[Excerpts from a dataset]
━━━━━━━━━━━━━━━━━━━━
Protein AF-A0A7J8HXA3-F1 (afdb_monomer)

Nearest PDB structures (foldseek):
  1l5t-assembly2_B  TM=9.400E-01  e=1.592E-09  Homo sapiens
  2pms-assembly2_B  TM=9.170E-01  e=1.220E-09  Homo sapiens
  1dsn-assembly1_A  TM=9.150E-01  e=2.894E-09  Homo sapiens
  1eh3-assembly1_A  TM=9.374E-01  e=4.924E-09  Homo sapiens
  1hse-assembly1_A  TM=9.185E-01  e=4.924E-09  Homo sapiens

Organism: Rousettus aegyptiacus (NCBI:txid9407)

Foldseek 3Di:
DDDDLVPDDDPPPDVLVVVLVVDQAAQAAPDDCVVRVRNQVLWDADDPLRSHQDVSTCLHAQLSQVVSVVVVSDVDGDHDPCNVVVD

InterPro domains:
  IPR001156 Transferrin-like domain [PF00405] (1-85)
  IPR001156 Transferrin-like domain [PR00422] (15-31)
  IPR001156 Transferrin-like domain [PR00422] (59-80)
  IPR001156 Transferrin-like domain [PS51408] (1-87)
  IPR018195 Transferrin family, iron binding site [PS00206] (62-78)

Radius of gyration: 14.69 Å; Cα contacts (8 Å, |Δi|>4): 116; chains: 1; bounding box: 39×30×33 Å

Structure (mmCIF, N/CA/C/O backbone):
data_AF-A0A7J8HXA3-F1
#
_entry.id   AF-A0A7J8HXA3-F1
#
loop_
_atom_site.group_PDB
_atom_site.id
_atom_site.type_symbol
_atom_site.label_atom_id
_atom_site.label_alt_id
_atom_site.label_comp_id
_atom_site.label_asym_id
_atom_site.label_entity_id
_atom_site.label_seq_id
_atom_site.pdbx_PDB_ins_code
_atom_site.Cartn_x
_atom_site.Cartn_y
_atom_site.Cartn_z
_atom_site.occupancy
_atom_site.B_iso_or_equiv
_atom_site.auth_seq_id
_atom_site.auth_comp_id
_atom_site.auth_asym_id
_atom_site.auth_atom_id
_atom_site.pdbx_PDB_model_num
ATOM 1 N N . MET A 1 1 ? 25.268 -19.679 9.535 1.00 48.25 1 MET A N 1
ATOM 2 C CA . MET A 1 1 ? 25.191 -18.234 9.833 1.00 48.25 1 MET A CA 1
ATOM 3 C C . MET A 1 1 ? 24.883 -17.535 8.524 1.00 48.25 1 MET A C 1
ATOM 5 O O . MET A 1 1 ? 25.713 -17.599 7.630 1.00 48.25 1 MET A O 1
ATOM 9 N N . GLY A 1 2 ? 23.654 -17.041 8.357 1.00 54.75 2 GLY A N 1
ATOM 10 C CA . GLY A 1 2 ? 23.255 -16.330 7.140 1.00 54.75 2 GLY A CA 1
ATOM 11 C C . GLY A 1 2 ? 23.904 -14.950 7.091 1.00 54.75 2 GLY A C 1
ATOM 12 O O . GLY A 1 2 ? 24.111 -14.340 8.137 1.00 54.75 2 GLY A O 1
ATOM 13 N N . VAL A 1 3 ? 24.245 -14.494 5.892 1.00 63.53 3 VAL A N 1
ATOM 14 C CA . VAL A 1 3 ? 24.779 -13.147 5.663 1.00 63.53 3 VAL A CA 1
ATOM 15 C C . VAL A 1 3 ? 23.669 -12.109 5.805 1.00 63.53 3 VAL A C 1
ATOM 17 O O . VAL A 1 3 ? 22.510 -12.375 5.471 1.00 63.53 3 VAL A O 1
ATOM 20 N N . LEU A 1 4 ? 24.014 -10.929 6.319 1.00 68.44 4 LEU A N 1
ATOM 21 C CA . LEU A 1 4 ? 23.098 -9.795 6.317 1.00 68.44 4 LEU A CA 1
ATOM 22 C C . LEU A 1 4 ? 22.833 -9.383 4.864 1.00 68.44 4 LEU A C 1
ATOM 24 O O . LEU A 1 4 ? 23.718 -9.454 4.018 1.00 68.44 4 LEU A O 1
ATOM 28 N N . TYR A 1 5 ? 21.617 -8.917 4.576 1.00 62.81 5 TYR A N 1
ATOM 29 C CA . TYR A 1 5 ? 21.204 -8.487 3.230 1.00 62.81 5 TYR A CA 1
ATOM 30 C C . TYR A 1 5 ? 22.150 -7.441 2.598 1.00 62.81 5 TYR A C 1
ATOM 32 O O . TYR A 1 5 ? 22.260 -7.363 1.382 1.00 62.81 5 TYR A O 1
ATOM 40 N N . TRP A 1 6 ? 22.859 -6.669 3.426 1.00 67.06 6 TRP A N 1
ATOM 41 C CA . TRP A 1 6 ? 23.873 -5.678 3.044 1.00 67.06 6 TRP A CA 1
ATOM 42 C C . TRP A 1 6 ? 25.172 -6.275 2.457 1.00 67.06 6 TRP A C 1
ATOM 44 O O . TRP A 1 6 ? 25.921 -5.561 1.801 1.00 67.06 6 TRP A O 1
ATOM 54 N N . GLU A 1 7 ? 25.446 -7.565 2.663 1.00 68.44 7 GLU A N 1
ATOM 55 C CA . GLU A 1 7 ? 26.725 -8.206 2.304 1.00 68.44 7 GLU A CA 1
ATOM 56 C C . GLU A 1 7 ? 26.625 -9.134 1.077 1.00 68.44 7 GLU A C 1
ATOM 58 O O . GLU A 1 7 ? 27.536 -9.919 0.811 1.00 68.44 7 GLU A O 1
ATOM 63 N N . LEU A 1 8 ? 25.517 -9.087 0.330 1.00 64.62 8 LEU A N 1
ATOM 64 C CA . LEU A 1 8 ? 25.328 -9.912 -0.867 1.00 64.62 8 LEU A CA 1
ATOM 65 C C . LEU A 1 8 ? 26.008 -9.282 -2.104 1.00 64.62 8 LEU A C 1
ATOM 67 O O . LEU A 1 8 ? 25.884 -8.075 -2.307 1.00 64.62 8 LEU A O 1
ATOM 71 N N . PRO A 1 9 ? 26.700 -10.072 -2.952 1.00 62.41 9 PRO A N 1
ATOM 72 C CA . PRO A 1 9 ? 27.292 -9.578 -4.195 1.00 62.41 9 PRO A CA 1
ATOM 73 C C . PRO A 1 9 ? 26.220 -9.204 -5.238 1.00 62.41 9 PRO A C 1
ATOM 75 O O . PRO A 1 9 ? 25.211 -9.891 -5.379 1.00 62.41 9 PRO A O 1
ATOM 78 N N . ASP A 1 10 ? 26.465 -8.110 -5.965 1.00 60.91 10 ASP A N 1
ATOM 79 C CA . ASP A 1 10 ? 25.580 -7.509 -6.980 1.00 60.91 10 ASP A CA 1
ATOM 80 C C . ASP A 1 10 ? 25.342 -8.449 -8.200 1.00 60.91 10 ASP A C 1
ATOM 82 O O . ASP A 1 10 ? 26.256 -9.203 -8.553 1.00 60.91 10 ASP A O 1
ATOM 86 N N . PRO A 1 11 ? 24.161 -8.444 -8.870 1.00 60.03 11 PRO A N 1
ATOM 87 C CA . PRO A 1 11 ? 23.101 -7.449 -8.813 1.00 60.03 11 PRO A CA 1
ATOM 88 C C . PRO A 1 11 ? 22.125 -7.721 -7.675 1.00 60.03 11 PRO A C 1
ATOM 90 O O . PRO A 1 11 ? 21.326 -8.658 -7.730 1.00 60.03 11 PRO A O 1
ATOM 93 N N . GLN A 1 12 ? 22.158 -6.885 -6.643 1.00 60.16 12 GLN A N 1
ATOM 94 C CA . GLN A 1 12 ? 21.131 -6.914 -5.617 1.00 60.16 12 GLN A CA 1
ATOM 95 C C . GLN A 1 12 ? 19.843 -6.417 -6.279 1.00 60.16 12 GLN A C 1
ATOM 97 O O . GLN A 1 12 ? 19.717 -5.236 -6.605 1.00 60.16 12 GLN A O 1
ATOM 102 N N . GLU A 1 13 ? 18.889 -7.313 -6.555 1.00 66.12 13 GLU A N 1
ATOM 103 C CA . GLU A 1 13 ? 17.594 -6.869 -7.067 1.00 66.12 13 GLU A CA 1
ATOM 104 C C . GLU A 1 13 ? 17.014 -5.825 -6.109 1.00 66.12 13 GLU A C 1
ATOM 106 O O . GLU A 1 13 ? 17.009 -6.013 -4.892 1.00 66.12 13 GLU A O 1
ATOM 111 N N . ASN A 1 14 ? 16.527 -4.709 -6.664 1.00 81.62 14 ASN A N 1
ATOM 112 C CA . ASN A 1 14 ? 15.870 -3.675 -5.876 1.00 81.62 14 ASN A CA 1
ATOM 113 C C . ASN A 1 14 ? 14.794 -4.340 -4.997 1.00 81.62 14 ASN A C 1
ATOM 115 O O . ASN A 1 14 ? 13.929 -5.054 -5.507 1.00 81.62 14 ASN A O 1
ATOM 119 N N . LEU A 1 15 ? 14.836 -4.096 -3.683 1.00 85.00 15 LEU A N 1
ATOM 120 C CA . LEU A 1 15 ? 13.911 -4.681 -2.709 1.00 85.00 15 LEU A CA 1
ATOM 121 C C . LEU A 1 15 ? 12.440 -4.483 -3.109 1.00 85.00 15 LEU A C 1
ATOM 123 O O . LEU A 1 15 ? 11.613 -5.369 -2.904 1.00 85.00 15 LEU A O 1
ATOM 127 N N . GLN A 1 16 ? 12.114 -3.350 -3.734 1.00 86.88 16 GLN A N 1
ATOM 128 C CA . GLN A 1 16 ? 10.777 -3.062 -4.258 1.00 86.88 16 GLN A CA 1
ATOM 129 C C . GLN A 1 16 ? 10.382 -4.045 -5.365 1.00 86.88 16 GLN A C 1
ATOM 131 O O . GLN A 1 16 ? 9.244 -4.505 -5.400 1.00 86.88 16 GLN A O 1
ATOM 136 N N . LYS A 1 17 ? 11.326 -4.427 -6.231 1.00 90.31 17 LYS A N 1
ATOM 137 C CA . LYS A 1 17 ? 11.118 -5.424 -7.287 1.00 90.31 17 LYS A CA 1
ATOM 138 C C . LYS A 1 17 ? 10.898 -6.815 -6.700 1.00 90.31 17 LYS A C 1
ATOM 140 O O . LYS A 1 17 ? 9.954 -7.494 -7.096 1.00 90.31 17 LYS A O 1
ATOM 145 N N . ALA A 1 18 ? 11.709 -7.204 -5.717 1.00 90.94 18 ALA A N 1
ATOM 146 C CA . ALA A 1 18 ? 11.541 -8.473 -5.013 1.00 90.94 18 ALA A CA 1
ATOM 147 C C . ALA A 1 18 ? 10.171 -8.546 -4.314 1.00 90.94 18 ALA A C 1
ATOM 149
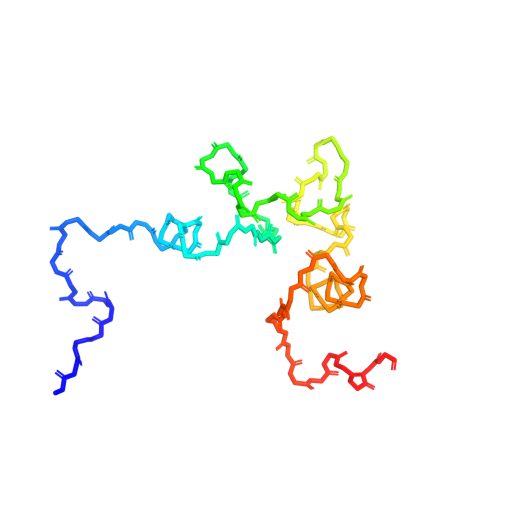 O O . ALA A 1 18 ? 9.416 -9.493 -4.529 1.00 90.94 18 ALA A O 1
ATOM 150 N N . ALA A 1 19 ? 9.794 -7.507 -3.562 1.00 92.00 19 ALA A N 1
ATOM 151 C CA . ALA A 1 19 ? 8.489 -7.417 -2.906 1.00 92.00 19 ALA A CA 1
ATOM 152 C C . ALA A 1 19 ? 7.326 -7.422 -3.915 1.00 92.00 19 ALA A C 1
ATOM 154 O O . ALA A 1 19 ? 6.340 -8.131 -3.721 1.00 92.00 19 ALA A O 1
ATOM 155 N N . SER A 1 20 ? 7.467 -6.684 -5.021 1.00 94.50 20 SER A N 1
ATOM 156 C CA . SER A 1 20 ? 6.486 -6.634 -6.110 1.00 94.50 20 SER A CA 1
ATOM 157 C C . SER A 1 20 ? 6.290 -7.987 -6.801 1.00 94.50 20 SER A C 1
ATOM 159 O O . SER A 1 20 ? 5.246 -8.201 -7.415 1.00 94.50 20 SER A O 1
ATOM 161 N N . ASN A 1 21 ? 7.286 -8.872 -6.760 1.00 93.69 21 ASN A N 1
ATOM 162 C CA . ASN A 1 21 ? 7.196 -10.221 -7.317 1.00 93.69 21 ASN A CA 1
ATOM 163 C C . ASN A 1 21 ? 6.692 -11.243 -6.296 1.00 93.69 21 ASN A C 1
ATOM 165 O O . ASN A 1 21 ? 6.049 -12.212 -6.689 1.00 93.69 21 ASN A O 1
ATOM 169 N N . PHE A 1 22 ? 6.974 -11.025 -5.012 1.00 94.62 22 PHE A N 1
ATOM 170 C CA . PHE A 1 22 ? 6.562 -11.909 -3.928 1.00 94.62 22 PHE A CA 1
━━━━━━━━━━━━━━━━━━━━
## [PROBLEM TO WORK ON]
From the entries above, print the lines beginning at the one with "ATOM 86 N N" and stopping after the one with "ATOM 88 C C", exactly as written and with nothing else.

## [RESULT OF THIS EXERCISE]
ATOM 86 N N . PRO A 1 11 ? 24.161 -8.444 -8.870 1.00 60.03 11 PRO A N 1
ATOM 87 C CA . PRO A 1 11 ? 23.101 -7.449 -8.813 1.00 60.03 11 PRO A CA 1
ATOM 88 C C . PRO A 1 11 ? 22.125 -7.721 -7.675 1.00 60.03 11 PRO A C 1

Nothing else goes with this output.